日本で大手ジーンズメーカーに勤務し、ジーンズ制作のいろはを学んだデザイナーの松原正明さん。デニムジーンズの本場でデザインをしてみたいと渡米し、プレミアムジーンズを製造するAG Adriano Goldschmied, Inc.社に入社。「エゴを出さないのが僕のスタイル」と謙虚に語る松原さんに話を聞いた。

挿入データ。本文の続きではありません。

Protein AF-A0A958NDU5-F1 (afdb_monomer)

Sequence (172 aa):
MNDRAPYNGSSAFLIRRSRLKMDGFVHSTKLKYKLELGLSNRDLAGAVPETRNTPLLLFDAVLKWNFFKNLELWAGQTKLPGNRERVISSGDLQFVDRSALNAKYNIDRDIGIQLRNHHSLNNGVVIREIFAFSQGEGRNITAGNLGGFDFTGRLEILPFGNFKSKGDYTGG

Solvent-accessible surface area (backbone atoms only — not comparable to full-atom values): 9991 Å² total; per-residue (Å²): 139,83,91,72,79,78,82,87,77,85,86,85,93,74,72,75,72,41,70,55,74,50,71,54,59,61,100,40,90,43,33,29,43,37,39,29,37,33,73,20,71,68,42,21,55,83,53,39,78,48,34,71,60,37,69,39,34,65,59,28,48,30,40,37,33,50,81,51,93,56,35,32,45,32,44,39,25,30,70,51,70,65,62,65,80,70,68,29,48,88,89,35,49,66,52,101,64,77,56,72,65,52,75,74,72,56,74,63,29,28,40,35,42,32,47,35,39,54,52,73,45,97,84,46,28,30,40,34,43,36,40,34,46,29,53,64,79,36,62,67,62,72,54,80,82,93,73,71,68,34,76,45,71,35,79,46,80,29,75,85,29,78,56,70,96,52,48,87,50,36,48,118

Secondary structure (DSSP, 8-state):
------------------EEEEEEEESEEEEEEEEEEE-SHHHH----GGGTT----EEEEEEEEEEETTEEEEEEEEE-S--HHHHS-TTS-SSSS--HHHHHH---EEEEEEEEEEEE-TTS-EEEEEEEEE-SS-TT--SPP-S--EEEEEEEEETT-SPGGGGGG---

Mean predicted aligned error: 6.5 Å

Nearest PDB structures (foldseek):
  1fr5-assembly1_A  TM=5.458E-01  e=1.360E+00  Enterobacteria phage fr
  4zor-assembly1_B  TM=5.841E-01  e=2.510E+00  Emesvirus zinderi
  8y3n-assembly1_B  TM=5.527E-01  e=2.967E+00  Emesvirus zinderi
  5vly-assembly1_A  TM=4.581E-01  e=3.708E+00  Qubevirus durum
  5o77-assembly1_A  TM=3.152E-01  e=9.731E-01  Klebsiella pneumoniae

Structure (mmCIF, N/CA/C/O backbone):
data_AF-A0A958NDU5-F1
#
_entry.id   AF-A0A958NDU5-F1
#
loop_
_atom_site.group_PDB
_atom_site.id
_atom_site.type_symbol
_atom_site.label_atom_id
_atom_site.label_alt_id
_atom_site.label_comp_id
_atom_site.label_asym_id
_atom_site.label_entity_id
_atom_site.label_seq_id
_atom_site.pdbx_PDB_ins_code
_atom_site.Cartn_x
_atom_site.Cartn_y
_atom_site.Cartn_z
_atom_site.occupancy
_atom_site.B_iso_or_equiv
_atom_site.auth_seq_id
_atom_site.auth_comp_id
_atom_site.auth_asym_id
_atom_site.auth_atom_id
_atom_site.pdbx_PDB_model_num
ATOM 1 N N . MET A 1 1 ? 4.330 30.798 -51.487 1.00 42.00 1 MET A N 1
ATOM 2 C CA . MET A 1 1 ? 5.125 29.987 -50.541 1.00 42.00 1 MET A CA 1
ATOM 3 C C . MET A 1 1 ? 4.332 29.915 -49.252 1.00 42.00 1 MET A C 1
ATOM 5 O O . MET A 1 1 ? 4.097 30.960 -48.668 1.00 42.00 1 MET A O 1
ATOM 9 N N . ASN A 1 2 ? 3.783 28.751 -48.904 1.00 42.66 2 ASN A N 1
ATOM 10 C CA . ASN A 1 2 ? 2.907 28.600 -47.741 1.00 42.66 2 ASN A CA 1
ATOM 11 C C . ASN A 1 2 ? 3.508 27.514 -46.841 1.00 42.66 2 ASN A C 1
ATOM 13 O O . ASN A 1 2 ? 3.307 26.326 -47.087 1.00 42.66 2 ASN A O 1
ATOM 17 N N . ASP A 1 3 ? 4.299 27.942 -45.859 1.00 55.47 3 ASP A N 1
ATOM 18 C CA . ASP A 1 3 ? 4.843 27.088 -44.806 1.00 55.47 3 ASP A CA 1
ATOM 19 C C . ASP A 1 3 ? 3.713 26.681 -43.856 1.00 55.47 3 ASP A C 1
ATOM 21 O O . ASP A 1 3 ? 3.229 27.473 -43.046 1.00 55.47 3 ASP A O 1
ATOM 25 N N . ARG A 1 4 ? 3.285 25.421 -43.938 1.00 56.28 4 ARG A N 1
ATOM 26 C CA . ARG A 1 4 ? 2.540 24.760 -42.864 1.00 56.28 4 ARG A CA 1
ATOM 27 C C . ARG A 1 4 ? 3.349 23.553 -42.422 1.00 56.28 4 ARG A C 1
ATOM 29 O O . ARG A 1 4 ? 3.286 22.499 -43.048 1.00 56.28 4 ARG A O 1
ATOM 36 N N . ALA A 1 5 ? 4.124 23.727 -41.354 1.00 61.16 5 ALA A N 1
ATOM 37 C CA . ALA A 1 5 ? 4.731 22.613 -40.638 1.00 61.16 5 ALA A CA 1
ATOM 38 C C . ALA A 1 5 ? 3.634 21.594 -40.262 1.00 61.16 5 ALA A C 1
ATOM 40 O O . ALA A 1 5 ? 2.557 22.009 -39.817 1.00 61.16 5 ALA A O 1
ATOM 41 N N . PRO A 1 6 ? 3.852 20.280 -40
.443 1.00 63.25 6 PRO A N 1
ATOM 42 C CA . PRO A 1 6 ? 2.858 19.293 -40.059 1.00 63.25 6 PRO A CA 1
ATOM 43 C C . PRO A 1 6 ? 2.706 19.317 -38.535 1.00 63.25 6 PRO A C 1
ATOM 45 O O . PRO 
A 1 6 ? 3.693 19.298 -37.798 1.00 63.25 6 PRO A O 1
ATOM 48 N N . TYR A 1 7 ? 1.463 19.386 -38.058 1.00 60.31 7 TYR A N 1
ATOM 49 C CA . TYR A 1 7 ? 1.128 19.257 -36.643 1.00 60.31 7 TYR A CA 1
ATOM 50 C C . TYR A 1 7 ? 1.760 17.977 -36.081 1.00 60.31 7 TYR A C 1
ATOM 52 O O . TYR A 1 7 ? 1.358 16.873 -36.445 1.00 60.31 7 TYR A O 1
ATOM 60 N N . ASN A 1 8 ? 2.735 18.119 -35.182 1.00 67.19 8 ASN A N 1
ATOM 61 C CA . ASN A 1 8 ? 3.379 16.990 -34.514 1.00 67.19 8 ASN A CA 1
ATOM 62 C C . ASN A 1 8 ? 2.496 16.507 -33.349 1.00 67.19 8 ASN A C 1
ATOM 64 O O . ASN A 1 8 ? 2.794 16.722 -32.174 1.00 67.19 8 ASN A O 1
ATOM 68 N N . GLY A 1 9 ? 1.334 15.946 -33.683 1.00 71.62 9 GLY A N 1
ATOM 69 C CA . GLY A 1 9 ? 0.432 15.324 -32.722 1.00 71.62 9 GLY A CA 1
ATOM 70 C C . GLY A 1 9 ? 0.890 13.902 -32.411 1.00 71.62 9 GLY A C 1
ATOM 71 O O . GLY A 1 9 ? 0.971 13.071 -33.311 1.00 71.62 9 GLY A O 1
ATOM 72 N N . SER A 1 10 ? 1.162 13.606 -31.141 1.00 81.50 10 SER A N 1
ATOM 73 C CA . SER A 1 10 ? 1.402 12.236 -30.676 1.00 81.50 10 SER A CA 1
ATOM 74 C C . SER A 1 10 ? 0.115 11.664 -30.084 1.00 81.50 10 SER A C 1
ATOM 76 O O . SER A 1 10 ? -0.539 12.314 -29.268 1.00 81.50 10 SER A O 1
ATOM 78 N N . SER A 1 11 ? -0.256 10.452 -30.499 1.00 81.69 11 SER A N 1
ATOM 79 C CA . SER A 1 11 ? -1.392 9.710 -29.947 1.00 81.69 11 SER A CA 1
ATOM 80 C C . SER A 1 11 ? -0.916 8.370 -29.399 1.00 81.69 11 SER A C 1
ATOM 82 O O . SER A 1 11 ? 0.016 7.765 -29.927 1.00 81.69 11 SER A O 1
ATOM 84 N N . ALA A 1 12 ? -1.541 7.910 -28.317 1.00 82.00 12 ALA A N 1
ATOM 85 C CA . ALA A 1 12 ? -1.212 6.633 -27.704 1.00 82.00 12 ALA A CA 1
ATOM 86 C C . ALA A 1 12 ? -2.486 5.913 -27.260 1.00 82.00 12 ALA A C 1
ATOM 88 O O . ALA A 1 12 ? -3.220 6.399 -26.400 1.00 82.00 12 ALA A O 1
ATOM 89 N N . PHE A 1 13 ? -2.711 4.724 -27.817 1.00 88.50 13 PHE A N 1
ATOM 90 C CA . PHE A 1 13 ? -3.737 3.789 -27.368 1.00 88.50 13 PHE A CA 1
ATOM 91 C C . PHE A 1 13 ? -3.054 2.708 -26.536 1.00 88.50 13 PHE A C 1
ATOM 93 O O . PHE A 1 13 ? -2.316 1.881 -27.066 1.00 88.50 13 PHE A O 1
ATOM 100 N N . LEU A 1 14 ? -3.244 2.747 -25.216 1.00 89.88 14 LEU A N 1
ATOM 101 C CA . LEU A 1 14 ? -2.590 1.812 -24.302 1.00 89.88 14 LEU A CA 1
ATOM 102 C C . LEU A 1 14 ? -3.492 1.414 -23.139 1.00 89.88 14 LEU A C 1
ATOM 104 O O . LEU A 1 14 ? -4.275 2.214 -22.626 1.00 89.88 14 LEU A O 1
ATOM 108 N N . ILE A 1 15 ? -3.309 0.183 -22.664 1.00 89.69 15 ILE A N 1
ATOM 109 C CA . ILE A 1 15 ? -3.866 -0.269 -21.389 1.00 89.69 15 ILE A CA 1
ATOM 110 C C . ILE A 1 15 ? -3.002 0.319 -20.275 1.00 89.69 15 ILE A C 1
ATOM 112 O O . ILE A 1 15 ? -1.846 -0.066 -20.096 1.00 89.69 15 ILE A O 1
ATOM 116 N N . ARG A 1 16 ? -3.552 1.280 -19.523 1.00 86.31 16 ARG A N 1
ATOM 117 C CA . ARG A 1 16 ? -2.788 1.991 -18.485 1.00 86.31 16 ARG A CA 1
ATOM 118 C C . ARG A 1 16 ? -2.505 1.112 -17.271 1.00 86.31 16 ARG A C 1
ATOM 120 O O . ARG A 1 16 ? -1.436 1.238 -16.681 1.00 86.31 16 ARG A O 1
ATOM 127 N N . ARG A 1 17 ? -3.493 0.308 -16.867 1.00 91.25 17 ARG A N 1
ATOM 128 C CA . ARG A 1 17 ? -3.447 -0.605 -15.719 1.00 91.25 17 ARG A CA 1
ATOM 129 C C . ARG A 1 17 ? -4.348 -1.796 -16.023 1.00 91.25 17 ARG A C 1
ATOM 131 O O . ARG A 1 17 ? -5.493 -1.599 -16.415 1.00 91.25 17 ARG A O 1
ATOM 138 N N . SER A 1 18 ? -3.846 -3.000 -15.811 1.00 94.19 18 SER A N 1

【プロフィール】まつばらまさあき◉東京都出身。日本の大学で経済学を専攻した後、大手ジーンズメーカーに入社。企画生産部に配属される。2007年にプレミアムジーンズ「AGジーンズ」を製造/販売するAG Adriano Goldschmied, Inc.転職のため渡米。以来ヘッドデザイナーとして、同社で活躍中

そもそもアメリカで働くには?

ジーンズ発祥の地で一度は働いてみたい

大学は経済学部を出ていて、卒業後は大手ジーンズメーカーに入社しました。ですから、ジーンズに関するノウハウは、すべて社会人になってから覚えたんです。元々洋服が好きで、特にジーンズが好きだったのが、入社のきっかけでした。企画生産という部署に配属され、デザインだけでなく、初めは生産やアシスタントなど、色んなことを経験しました。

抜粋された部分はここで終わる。